**Task to complete**
Drop the pictures and repeat the remaining data exactly.

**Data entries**
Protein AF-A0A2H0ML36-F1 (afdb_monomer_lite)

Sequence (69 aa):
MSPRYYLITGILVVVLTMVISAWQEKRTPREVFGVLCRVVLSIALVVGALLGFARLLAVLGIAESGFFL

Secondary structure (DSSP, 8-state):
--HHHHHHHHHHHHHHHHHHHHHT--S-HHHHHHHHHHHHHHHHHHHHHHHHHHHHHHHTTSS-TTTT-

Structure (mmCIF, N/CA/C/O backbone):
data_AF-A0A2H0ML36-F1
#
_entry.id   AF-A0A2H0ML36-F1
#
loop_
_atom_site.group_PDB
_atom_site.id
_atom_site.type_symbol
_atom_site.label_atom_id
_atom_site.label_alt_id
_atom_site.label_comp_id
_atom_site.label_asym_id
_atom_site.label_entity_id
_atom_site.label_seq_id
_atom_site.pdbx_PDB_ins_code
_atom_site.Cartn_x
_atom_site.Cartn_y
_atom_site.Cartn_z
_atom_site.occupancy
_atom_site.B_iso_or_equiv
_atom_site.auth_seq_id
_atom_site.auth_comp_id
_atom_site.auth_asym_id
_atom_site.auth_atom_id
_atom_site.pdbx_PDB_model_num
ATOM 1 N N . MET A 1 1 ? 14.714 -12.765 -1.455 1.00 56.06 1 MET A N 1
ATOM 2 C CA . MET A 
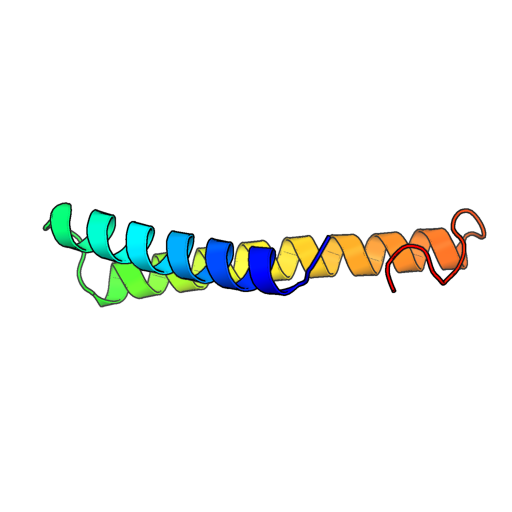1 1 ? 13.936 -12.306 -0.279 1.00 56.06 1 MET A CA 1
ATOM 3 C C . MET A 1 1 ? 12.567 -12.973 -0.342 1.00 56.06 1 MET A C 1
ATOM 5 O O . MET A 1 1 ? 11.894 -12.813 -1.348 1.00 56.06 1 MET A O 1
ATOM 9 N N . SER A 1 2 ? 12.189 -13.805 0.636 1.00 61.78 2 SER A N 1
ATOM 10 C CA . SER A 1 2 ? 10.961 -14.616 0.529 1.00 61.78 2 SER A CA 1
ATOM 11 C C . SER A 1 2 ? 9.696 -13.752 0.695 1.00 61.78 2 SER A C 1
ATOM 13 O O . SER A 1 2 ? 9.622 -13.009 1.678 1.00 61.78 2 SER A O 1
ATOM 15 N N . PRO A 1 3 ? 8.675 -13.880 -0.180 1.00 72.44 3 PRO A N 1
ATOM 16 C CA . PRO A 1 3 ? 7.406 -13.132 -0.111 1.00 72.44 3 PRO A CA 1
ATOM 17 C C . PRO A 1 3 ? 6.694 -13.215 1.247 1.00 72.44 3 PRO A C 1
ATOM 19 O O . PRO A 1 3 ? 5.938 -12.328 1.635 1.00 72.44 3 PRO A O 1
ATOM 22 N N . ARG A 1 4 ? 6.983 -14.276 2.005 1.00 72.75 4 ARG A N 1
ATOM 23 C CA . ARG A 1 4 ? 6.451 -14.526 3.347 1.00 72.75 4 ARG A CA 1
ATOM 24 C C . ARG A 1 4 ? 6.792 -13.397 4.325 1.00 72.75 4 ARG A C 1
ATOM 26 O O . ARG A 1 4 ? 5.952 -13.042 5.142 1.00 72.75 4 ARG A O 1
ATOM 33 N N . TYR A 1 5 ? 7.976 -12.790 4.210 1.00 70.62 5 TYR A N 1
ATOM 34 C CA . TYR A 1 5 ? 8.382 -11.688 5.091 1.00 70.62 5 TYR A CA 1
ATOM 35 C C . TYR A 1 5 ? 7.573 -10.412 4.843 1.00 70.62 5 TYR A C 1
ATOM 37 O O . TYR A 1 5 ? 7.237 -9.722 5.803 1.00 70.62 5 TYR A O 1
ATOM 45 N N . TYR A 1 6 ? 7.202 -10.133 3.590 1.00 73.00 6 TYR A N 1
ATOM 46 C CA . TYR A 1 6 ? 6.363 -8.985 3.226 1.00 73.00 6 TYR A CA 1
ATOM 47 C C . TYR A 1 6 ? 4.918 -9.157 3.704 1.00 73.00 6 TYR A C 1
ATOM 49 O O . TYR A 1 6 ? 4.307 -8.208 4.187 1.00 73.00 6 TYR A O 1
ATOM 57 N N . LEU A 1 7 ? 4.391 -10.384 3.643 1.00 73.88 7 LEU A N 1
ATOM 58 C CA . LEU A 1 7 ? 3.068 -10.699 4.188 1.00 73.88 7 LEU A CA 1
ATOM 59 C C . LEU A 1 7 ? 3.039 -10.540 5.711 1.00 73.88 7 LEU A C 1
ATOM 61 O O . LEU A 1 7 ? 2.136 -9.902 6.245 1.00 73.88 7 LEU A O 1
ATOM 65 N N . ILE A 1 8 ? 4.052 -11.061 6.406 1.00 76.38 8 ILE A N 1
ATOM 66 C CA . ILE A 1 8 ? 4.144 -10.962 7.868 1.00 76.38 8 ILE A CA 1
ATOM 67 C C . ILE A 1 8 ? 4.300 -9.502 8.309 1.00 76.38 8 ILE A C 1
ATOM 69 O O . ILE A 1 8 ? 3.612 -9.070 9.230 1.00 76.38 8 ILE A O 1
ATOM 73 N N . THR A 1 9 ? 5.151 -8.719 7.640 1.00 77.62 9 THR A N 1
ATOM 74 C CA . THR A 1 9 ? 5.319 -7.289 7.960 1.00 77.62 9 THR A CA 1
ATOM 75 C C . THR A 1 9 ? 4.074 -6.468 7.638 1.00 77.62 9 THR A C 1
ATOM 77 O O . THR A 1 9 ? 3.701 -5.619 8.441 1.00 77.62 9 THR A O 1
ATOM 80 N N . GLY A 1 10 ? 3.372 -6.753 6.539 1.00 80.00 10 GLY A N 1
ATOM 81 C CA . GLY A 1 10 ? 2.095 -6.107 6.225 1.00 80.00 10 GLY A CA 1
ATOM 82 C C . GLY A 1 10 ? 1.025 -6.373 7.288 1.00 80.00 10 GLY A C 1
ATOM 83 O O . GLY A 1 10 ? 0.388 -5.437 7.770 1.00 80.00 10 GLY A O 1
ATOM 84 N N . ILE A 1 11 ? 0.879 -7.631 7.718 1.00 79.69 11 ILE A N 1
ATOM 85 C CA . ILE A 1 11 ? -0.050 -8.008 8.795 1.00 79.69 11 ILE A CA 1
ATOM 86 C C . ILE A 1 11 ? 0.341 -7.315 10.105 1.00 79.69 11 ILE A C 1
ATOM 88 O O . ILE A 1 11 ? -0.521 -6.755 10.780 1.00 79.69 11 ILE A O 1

**Solution for this problem**
Protein AF-A0A2H0ML36-F1 (afdb_monomer_lite)

Sequence (69 aa):
MSPRYYLITGILVVVLTMVISAWQEKRTPREVFGVLCRVVLSIALVVGALLGFARLLAVLGIAESGFFL

Secondary structure (DSSP, 8-state):
--HHHHHHHHHHHHHHHHHHHHHT--S-HHHHHHHHHHHHHHHHHHHHHHHHHHHHHHHTTSS-TTTT-

Structure (mmCIF, N/CA/C/O backbone):
data_AF-A0A2H0ML36-F1
#
_entry.id   AF-A0A2H0ML36-F1
#
loop_
_atom_site.group_PDB
_atom_site.id
_atom_site.type_symbol
_atom_site.label_atom_id
_atom_site.label_alt_id
_atom_site.label_comp_id
_atom_site.label_asym_id
_atom_site.label_entity_id
_atom_site.label_seq_id
_atom_site.pdbx_PDB_ins_code
_atom_site.Cartn_x
_atom_site.Cartn_y
_atom_site.Cartn_z
_atom_site.occupancy
_atom_site.B_iso_or_equiv
_atom_site.auth_seq_id
_atom_site.auth_comp_id
_atom_site.auth_asym_id
_atom_site.auth_atom_id
_atom_site.pdbx_PDB_model_num
ATOM 1 N N . MET A 1 1 ? 14.714 -12.765 -1.455 1.00 56.06 1 MET A N 1
ATOM 2 C CA . MET A 
1 1 ? 13.936 -12.306 -0.279 1.00 56.06 1 MET A CA 1
ATOM 3 C C . MET A 1 1 ? 12.567 -12.973 -0.342 1.00 56.06 1 MET A C 1
ATOM 5 O O . MET A 1 1 ? 11.894 -12.813 -1.348 1.00 56.06 1 MET A O 1
ATOM 9 N N . SER A 1 2 ? 12.189 -13.805 0.636 1.00 61.78 2 SER A N 1
ATOM 10 C CA . SER A 1 2 ? 10.961 -14.616 0.529 1.00 61.78 2 SER A CA 1
ATOM 11 C C . SER A 1 2 ? 9.696 -13.752 0.695 1.00 61.78 2 SER A C 1
ATOM 13 O O . SER A 1 2 ? 9.622 -13.009 1.678 1.00 61.78 2 SER A O 1
ATOM 15 N N . PRO A 1 3 ? 8.675 -13.880 -0.180 1.00 72.44 3 PRO A N 1
ATOM 16 C CA . PRO A 1 3 ? 7.406 -13.132 -0.111 1.00 72.44 3 PRO A CA 1
ATOM 17 C C . PRO A 1 3 ? 6.694 -13.215 1.247 1.00 72.44 3 PRO A C 1
ATOM 19 O O . PRO A 1 3 ? 5.938 -12.328 1.635 1.00 72.44 3 PRO A O 1
ATOM 22 N N . ARG A 1 4 ? 6.983 -14.276 2.005 1.00 72.75 4 ARG A N 1
ATOM 23 C CA . ARG A 1 4 ? 6.451 -14.526 3.347 1.00 72.75 4 ARG A CA 1
ATOM 24 C C . ARG A 1 4 ? 6.792 -13.397 4.325 1.00 72.75 4 ARG A C 1
ATOM 26 O O . ARG A 1 4 ? 5.952 -13.042 5.142 1.00 72.75 4 ARG A O 1
ATOM 33 N N . TYR A 1 5 ? 7.976 -12.790 4.210 1.00 70.62 5 TYR A N 1
ATOM 34 C CA . TYR A 1 5 ? 8.382 -11.688 5.091 1.00 70.62 5 TYR A CA 1
ATOM 35 C C . TYR A 1 5 ? 7.573 -10.412 4.843 1.00 70.62 5 TYR A C 1
ATOM 37 O O . TYR A 1 5 ? 7.237 -9.722 5.803 1.00 70.62 5 TYR A O 1
ATOM 45 N N . TYR A 1 6 ? 7.202 -10.133 3.590 1.00 73.00 6 TYR A N 1
ATOM 46 C CA . TYR A 1 6 ? 6.363 -8.985 3.226 1.00 73.00 6 TYR A CA 1
ATOM 47 C C . TYR A 1 6 ? 4.918 -9.157 3.704 1.00 73.00 6 TYR A C 1
ATOM 49 O O . TYR A 1 6 ? 4.307 -8.208 4.187 1.00 73.00 6 TYR A O 1
ATOM 57 N N . LEU A 1 7 ? 4.391 -10.384 3.643 1.00 73.88 7 LEU A N 1
ATOM 58 C CA . LEU A 1 7 ? 3.068 -10.699 4.188 1.00 73.88 7 LEU A CA 1
ATOM 59 C C . LEU A 1 7 ? 3.039 -10.540 5.711 1.00 73.88 7 LEU A C 1
ATOM 61 O O . LEU A 1 7 ? 2.136 -9.902 6.245 1.00 73.88 7 LEU A O 1
ATOM 65 N N . ILE A 1 8 ? 4.052 -11.061 6.406 1.00 76.38 8 ILE A N 1
ATOM 66 C CA . ILE A 1 8 ? 4.144 -10.962 7.868 1.00 76.38 8 ILE A CA 1
ATOM 67 C C . ILE A 1 8 ? 4.300 -9.502 8.309 1.00 76.38 8 ILE A C 1
ATOM 69 O O . ILE A 1 8 ? 3.612 -9.070 9.230 1.00 76.38 8 ILE A O 1
ATOM 73 N N . THR A 1 9 ? 5.151 -8.719 7.640 1.00 77.62 9 THR A N 1
ATOM 74 C CA . THR A 1 9 ? 5.319 -7.289 7.960 1.00 77.62 9 THR A CA 1
ATOM 75 C C . THR A 1 9 ? 4.074 -6.468 7.638 1.00 77.62 9 THR A C 1
ATOM 77 O O . THR A 1 9 ? 3.701 -5.619 8.441 1.00 77.62 9 THR A O 1
ATOM 80 N N . GLY A 1 10 ? 3.372 -6.753 6.539 1.00 80.00 10 GLY A N 1
ATOM 81 C CA . GLY A 1 10 ? 2.095 -6.107 6.225 1.00 80.00 10 GLY A CA 1
ATOM 82 C C . GLY A 1 10 ? 1.025 -6.373 7.288 1.00 80.00 10 GLY A C 1
ATOM 83 O O . GLY A 1 10 ? 0.388 -5.437 7.770 1.00 80.00 10 GLY A O 1
ATOM 84 N N . ILE A 1 11 ? 0.879 -7.631 7.718 1.00 79.69 11 ILE A N 1
ATOM 85 C CA . ILE A 1 11 ? -0.050 -8.008 8.795 1.00 79.69 11 ILE A CA 1
ATOM 86 C C . ILE A 1 11 ? 0.341 -7.315 10.105 1.00 79.69 11 ILE A C 1
ATOM 88 O O . ILE A 1 11 ? -0.521 -6.755 10.780 1.00 79.69 11 ILE A O 1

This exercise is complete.